问题描述
我想在多列上对LabelEncoder使用inverse_transform函数。
I would like to use the inverse_transform function for LabelEncoder on multiple columns.
当在数据帧上应用LabelEncoder时,这是我用于多个列的代码:
This is the code I use for more than one columns when applying LabelEncoder on a dataframe:
class MultiColumnLabelEncoder:
def __init__(self,columns = None):
self.columns = columns # array of column names to encode
def fit(self,X,y=None):
return self # not relevant here
def transform(self,X):
'''
Transforms columns of X specified in self.columns using
LabelEncoder(). If no columns specified, transforms all
columns in X.
'''
output = X.copy()
if self.columns is not None:
for col in self.columns:
output[col] = LabelEncoder().fit_transform(output[col])
else:
for colname,col in output.iteritems():
output[colname] = LabelEncoder().fit_transform(col)
return output
def fit_transform(self,X,y=None):
return self.fit(X,y).transform(X)
有没有办法修改代码并对其进行更改,以便
Is there a way to modify the code and change it so that it be used to inverse the labels from the encoder?
谢谢
推荐答案
为了对数据进行逆变换,您需要记住用于变换每一列的编码器。一种可能的方法是将 LabelEncoder
保存到对象内部的dict中。它的工作方式:
In order to inverse transform the data you need to remember the encoders that were used to transform every column. A possible way to do this is to save the LabelEncoder
s in a dict inside your object. The way it would work:
- 调用
fit
每列的编码器时合适并保存 - 当您调用
转换
时,它们习惯于转换数据 - 您调用
inverse_transform
他们习惯于进行逆变换
- when you call
fit
the encoders for every column are fit and saved - when you call
transform
they get used to transform data - when you call
inverse_transform
they get used to do the inverse transformation
示例代码:
class MultiColumnLabelEncoder:
def __init__(self, columns=None):
self.columns = columns # array of column names to encode
def fit(self, X, y=None):
self.encoders = {}
columns = X.columns if self.columns is None else self.columns
for col in columns:
self.encoders[col] = LabelEncoder().fit(X[col])
return self
def transform(self, X):
output = X.copy()
columns = X.columns if self.columns is None else self.columns
for col in columns:
output[col] = self.encoders[col].transform(X[col])
return output
def fit_transform(self, X, y=None):
return self.fit(X,y).transform(X)
def inverse_transform(self, X):
output = X.copy()
columns = X.columns if self.columns is None else self.columns
for col in columns:
output[col] = self.encoders[col].inverse_transform(X[col])
return output
然后可以像这样使用它:
You can then use it like this:
multi = MultiColumnLabelEncoder(columns=['city','size'])

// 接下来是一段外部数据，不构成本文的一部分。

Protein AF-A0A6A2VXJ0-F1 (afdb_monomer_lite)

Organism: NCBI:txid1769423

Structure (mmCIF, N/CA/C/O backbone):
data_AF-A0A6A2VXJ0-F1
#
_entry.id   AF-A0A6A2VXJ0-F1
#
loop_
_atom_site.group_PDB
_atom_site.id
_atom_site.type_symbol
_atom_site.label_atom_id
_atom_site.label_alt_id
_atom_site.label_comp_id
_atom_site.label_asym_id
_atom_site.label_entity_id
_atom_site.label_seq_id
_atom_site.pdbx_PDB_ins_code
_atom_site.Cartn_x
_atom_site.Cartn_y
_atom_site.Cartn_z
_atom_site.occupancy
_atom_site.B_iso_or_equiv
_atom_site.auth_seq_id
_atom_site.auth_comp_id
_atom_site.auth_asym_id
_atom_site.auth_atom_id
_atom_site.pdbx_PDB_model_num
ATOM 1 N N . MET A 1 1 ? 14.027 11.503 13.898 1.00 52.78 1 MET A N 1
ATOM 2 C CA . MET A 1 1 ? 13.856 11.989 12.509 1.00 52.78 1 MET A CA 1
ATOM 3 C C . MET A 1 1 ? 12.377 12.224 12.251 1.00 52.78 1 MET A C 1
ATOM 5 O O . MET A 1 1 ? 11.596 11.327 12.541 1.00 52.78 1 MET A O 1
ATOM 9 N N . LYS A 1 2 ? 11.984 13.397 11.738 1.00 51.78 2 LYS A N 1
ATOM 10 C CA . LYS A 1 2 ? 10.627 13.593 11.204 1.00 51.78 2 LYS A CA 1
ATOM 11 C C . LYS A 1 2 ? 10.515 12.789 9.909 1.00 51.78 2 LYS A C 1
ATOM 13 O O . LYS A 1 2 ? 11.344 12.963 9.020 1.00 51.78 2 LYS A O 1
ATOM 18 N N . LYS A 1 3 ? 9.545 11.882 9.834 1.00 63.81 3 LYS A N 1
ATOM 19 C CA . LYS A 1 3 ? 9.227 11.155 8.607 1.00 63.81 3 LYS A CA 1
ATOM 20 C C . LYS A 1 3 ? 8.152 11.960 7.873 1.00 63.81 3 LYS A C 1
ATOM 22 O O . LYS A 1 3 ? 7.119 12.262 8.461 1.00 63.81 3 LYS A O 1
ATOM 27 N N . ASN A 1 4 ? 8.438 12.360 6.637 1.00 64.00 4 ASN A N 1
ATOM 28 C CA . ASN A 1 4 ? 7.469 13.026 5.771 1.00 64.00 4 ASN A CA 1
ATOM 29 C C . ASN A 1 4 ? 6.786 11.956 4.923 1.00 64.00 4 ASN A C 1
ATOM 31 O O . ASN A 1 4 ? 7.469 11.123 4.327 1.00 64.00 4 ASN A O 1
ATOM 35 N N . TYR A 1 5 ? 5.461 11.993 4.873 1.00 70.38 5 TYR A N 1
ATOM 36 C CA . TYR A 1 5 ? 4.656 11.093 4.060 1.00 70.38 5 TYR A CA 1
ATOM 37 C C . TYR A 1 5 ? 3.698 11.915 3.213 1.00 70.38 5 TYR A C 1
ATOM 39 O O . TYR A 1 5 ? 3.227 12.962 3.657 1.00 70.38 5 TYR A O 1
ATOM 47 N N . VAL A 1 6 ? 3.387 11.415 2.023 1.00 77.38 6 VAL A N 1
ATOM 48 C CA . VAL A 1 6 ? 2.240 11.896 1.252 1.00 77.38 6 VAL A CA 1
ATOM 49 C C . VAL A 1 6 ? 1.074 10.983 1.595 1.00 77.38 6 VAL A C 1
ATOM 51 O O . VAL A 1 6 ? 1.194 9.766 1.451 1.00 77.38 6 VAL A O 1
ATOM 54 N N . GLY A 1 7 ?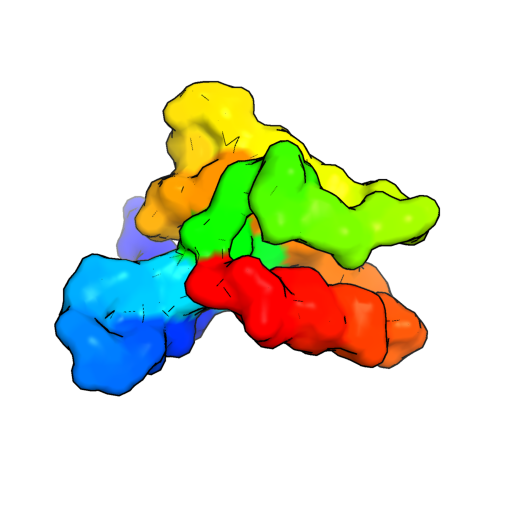 -0.017 11.561 2.089 1.00 79.38 7 GLY A N 1
ATOM 55 C CA . GLY A 1 7 ? -1.239 10.833 2.403 1.00 79.38 7 GLY A CA 1
ATOM 56 C C . GLY A 1 7 ? -2.445 11.469 1.731 1.00 79.38 7 GLY A C 1
ATOM 57 O O . GLY A 1 7 ? -2.487 12.687 1.555 1.00 79.38 7 GLY A O 1
ATOM 58 N N . TYR A 1 8 ? -3.407 10.635 1.353 1.00 75.69 8 TYR A N 1
ATOM 59 C CA . TYR A 1 8 ? -4.715 11.062 0.862 1.00 75.69 8 TYR A CA 1
ATOM 60 C C . TYR A 1 8 ? -5.757 10.760 1.941 1.00 75.69 8 TYR A C 1
ATOM 62 O O . TYR A 1 8 ? -5.708 9.705 2.573 1.00 75.69 8 TYR A O 1
ATOM 70 N N . TYR A 1 9 ? -6.665 11.701 2.173 1.00 69.19 9 TYR A N 1
ATOM 71 C CA . TYR A 1 9 ? -7.792 11.562 3.091 1.00 69.19 9 TYR A CA 1
ATOM 72 C C . TYR A 1 9 ? -9.074 11.603 2.264 1.00 69.19 9 TYR A C 1
ATOM 74 O O . TYR A 1 9 ? -9.171 12.406 1.338 1.00 69.19 9 TYR A O 1
ATOM 82 N N . THR A 1 10 ? -10.056 10.771 2.604 1.00 65.12 10 THR A N 1
ATOM 83 C CA . THR A 1 10 ? -11.394 10.850 2.000 1.00 65.12 10 THR A CA 1
ATOM 84 C C . THR A 1 10 ? -12.151 12.083 2.502 1.00 65.12 10 THR A C 1
ATOM 86 O O . THR A 1 10 ? -11.861 12.581 3.591 1.00 65.12 10 THR A O 1
ATOM 89 N N . ASP A 1 11 ? -13.184 12.516 1.774 1.00 56.38 11 ASP A N 1
ATOM 90 C CA . ASP A 1 11 ? -13.987 13.732 2.031 1.00 56.38 11 ASP A CA 1
ATOM 91 C C . ASP A 1 11 ? -14.622 13.833 3.437 1.00 56.38 11 ASP A C 1
ATOM 93 O O . ASP A 1 11 ? -15.006 14.915 3.878 1.00 56.38 11 ASP A O 1
ATOM 97 N N . SER A 1 12 ? -14.688 12.732 4.196 1.00 60.47 12 SER A N 1
ATOM 98 C CA . SER A 1 12 ? -15.087 12.715 5.615 1.00 60.47 12 SER A CA 1
ATOM 99 C C . SER A 1 12 ? -13.994 13.206 6.587 1.00 60.47 12 SER A C 1
ATOM 101 O O . SER A 1 12 ? -14.240 13.339 7.789 1.00 60.47 12 SER A O 1
ATOM 103 N N . GLY A 1 13 ? -12.783 13.480 6.087 1.00 54.53 13 GLY A N 1
ATOM 104 C CA . GLY A 1 13 ? -11.719 14.255 6.733 1.00 54.53 13 GLY A CA 1
ATOM 105 C C . GLY A 1 13 ? -11.011 13.614 7.930 1.00 54.53 13 GLY A C 1
ATOM 106 O O . GLY A 1 13 ? -10.144 14.256 8.519 1.00 54.53 13 GLY A O 1
ATOM 107 N N . LYS A 1 14 ? -11.363 12.385 8.332 1.00 57.75 14 LYS A N 1
ATOM 108 C CA . LYS A 1 14 ? -10.849 11.777 9.580 1.00 57.75 14 LYS A CA 1
ATOM 109 C C . LYS A 1 14 ? -10.115 10.451 9.410 1.00 57.75 14 LYS A C 1
ATOM 111 O O . LYS A 1 14 ? -9.365 10.080 10.308 1.00 57.75 14 LYS A O 1
ATOM 116 N N . ALA A 1 15 ? -10.298 9.759 8.289 1.00 65.62 15 ALA A N 1
ATOM 117 C CA . ALA A 1 15 ? -9.608 8.507 8.007 1.00 65.62 15 ALA A CA 1
ATOM 118 C C . ALA A 1 15 ? -8.544 8.739 6.930 1.00 65.62 15 ALA A C 1
ATOM 120 O O . ALA A 1 15 ? -8.843 9.184 5.821 1.00 65.62 15 ALA A O 1
ATOM 121 N N . LEU A 1 16 ? -7.289 8.477 7.289 1.00 74.31 16 LEU A N 1
ATOM 122 C CA . LE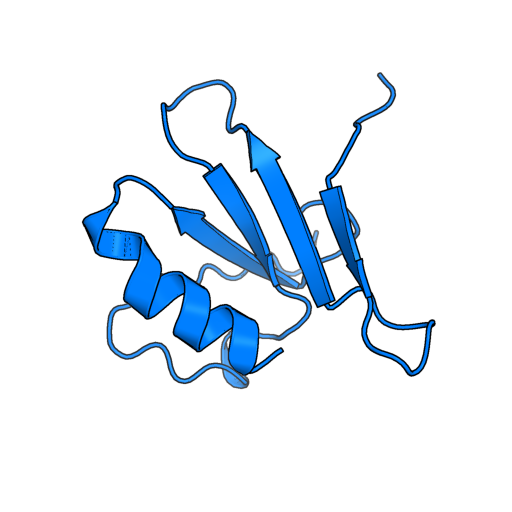U A 1 16 ? -6.190 8.376 6.338 1.00 74.31 16 LEU A CA 1
ATOM 123 C C . LEU A 1 16 ? -6.512 7.224 5.388 1.00 74.31 16 LEU A C 1
ATOM 125 O O . LEU A 1 16 ? -6.748 6.125 5.863 1.00 74.31 16 LEU A O 1
ATOM 129 N N . HIS A 1 17 ? -6.559 7.460 4.084 1.00 81.88 17 HIS A N 1
ATOM 130 C CA . HIS A 1 17 ? -6.911 6.427 3.107 1.00 81.88 17 HIS A CA 1
ATOM 131 C C . HIS A 1 17 ? -5.658 5.651 2.687 1.00 81.88 17 HIS A C 1
ATOM 133 O O . HIS A 1 17 ? -5.610 4.427 2.802 1.00 81.88 17 HIS A O 1
ATOM 139 N N . ILE A 1 18 ? -4.596 6.379 2.310 1.00 89.12 18 ILE A N 1
ATOM 140 C CA . ILE A 1 18 ? -3.288 5.795 1.981 1.00 89.12 18 ILE A CA 1
ATOM 141 C C . ILE A 1 18 ? -2.110 6.631 2.477 1.00 89.12 18 ILE A C 1
ATOM 143 O O . ILE A 1 18 ? -2.233 7.841 2.679 1.00 89.12 18 ILE A O 1
ATOM 147 N N . VAL A 1 19 ? -0.942 5.994 2.576 1.00 90.38 19 VAL A N 1
ATOM 148 C CA . VAL A 1 19 ? 0.365 6.634 2.799 1.00 90.38 19 VAL A CA 1
ATOM 149 C C . VAL A 1 19 ? 1.388 6.141 1.799 1.00 90.38 19 VAL A C 1
ATOM 151 O O . VAL A 1 19 ? 1.561 4.941 1.650 1.00 90.38 19 VAL A O 1
ATOM 154 N N . ILE A 1 20 ? 2.145 7.048 1.185 1.00 89.88 20 ILE A N 1
ATOM 155 C CA . ILE A 1 20 ? 3.235 6.703 0.267 1.00 89.88 20 ILE A CA 1
ATOM 156 C C . ILE A 1 20 ? 4.584 6.976 0.935 1.00 89.88 20 ILE A C 1
ATOM 158 O O . ILE A 1 20 ? 4.826 8.063 1.469 1.00 89.88 20 ILE A O 1
ATOM 162 N N . LYS A 1 21 ? 5.486 5.992 0.874 1.00 86.81 21 LYS A N 1
ATOM 163 C CA . LYS A 1 21 ? 6.863 6.091 1.363 1.00 86.81 21 LYS A CA 1
ATOM 164 C C . LYS A 1 21 ? 7.845 5.465 0.372 1.00 86.81 21 LYS A C 1
ATOM 166 O O . LYS A 1 21 ? 7.700 4.310 -0.019 1.00 86.81 21 LYS A O 1
ATOM 171 N N . ALA A 1 22 ? 8.913 6.194 0.052 1.00 81.56 22 ALA A N 1
ATOM 172 C CA . ALA A 1 22 ? 10.065 5.619 -0.635 1.00 81.56 22 ALA A CA 1
ATOM 173 C C . ALA A 1 22 ? 10.744 4.564 0.257 1.00 81.56 22 ALA A C 1
ATOM 175 O O . ALA A 1 22 ? 11.061 4.837 1.423 1.00 81.56 22 ALA A O 1
ATOM 176 N N . LEU A 1 23 ? 10.963 3.358 -0.269 1.00 78.25 23 LEU A N 1
ATOM 177 C CA . LEU A 1 23 ? 11.669 2.311 0.463 1.00 78.25 23 LEU A CA 1
ATOM 178 C C . LEU A 1 23 ? 13.188 2.495 0.265 1.00 78.25 23 LEU A C 1
ATOM 180 O O . LEU A 1 23 ? 13.648 2.492 -0.870 1.00 78.25 23 LEU A O 1
ATOM 184 N N . PRO A 1 24 ? 13.991 2.675 1.337 1.00 63.66 24 PRO A N 1
ATOM 185 C CA . PRO A 1 24 ? 15.396 3.095 1.217 1.00 63.66 24 PRO A CA 1
ATOM 186 C C . PRO A 1 24 ? 16.323 2.139 0.455 1.00 63.66 24 PRO A C 1
ATOM 188 O O . PRO A 1 24 ? 17.421 2.537 0.082 1.00 63.66 24 PRO A O 1
ATOM 191 N N . SER A 1 25 ? 15.920 0.881 0.268 1.00 61.12 25 SER A N 1
ATOM 192 C CA . SER A 1 25 ? 16.748 -0.182 -0.311 1.00 61.12 25 SER A CA 1
ATOM 193 C C . SER A 1 25 ? 16.279 -0.652 -1.689 1.00 61.12 25 SER A C 1
ATOM 195 O O . SER A 1 25 ? 16.819 -1.624 -2.210 1.00 61.12 25 SER A O 1
ATOM 197 N N . SER A 1 26 ? 15.265 -0.015 -2.276 1.00 62.84 26 SER A N 1
ATOM 198 C CA . SER A 1 26 ? 14.688 -0.437 -3.552 1.00 62.84 26 SER A CA 1
ATOM 199 C C . SER A 1 26 ? 14.140 0.754 -4.331 1.00 62.84 26 SER A C 1
ATOM 201 O O . SER A 1 26 ? 13.677 1.735 -3.763 1.00 62.84 26 SER A O 1
ATOM 203 N N . THR A 1 27 ? 14.116 0.651 -5.659 1.00 71.19 27 THR A N 1
ATOM 204 C CA . THR A 1 27 ? 13.398 1.583 -6.548 1.00 71.19 27 THR A CA 1
ATOM 205 C C . THR A 1 27 ? 11.871 1.511 -6.383 1.00 71.19 27 THR A C 1
ATOM 207 O O . THR A 1 27 ? 11.138 2.040 -7.212 1.00 71.19 27 THR A O 1
ATOM 210 N N . SER A 1 28 ? 11.377 0.844 -5.335 1.00 81.12 28 SER A N 1
ATOM 211 C CA . SER A 1 28 ? 9.962 0.592 -5.102 1.00 81.12 28 SER A CA 1
ATOM 212 C C . SER A 1 28 ? 9.356 1.580 -4.110 1.00 81.12 28 SER A C 1
ATOM 214 O O . SER A 1 28 ? 9.984 1.965 -3.117 1.00 81.12 28 SER A O 1
ATOM 216 N N . LEU A 1 29 ? 8.086 1.906 -4.317 1.00 88.94 29 LEU A N 1
ATOM 217 C CA . LEU A 1 29 ? 7.298 2.705 -3.384 1.00 88.94 29 LEU A CA 1
ATOM 218 C C . LEU A 1 29 ? 6.480 1.778 -2.487 1.00 88.94 29 LEU A C 1
ATOM 220 O O . LEU A 1 29 ? 5.748 0.926 -2.978 1.00 88.94 29 LEU A O 1
ATOM 224 N N . GLY A 1 30 ? 6.600 1.947 -1.173 1.00 91.69 30 GLY A N 1
ATOM 225 C CA . GLY A 1 30 ? 5.718 1.296 -0.212 1.00 91.69 30 GLY A CA 1
ATOM 226 C C . GLY A 1 30 ? 4.473 2.148 -0.016 1.00 91.69 30 GLY A C 1
ATOM 227 O O . GLY A 1 30 ? 4.587 3.336 0.300 1.00 91.69 30 GLY A O 1
ATOM 228 N N . ILE A 1 31 ? 3.303 1.545 -0.186 1.00 93.31 31 ILE A N 1
ATOM 229 C CA . ILE A 1 31 ? 2.013 2.199 0.001 1.00 93.31 31 ILE A CA 1
ATOM 230 C C . ILE A 1 31 ? 1.292 1.523 1.164 1.00 93.31 31 ILE A C 1
ATOM 232 O O . ILE A 1 31 ? 1.018 0.325 1.132 1.00 93.31 31 ILE A O 1
ATOM 236 N N . GLY A 1 32 ? 1.030 2.293 2.213 1.00 94.19 32 GLY A N 1
ATOM 237 C CA . GLY A 1 32 ? 0.169 1.906 3.318 1.00 94.19 32 GLY A CA 1
ATOM 238 C C . GLY A 1 32 ? -1.288 2.082 2.937 1.00 94.19 32 GLY A C 1
ATOM 239 O O . GLY A 1 32 ? -1.647 3.139 2.428 1.00 94.19 32 GLY A O 1
ATOM 240 N N . LEU A 1 33 ? -2.097 1.066 3.212 1.00 93.19 33 LEU A N 1
ATOM 241 C CA . LEU A 1 33 ? -3.542 1.056 3.030 1.00 93.19 33 LEU A CA 1
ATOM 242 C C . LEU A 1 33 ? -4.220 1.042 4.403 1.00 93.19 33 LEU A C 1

df = pd.DataFrame({'city': ['London','Paris','Moscow'],
'size': ['M', 'M', 'L'],
'quantity':[12, 1, 4]})
X = multi.fit_transform(df)
print(X)
# city size quantity
# 0 0 1 12
# 1 2 1 1
# 2 1 0 4
inv = multi.inverse_transform(X)
print(inv)
# city size quantity
# 0 London M 12
# 1 Paris M 1
# 2 Moscow L 4
可以单独实现 fit_transform
将调用与 LabelEncoder
s相同的方法。只需确保在需要逆变换时将编码器摆在附近即可。
There could be a separate implementation of fit_transform
that would call the same method of LabelEncoder
s. Just make sure to keep the encoders around for when you need the inverse transformation.
这篇关于如何从sklearn反转Label Encoder多列?的文章就介绍到这了,希望我们推荐的答案对大家有所帮助,也希望大家多多支持!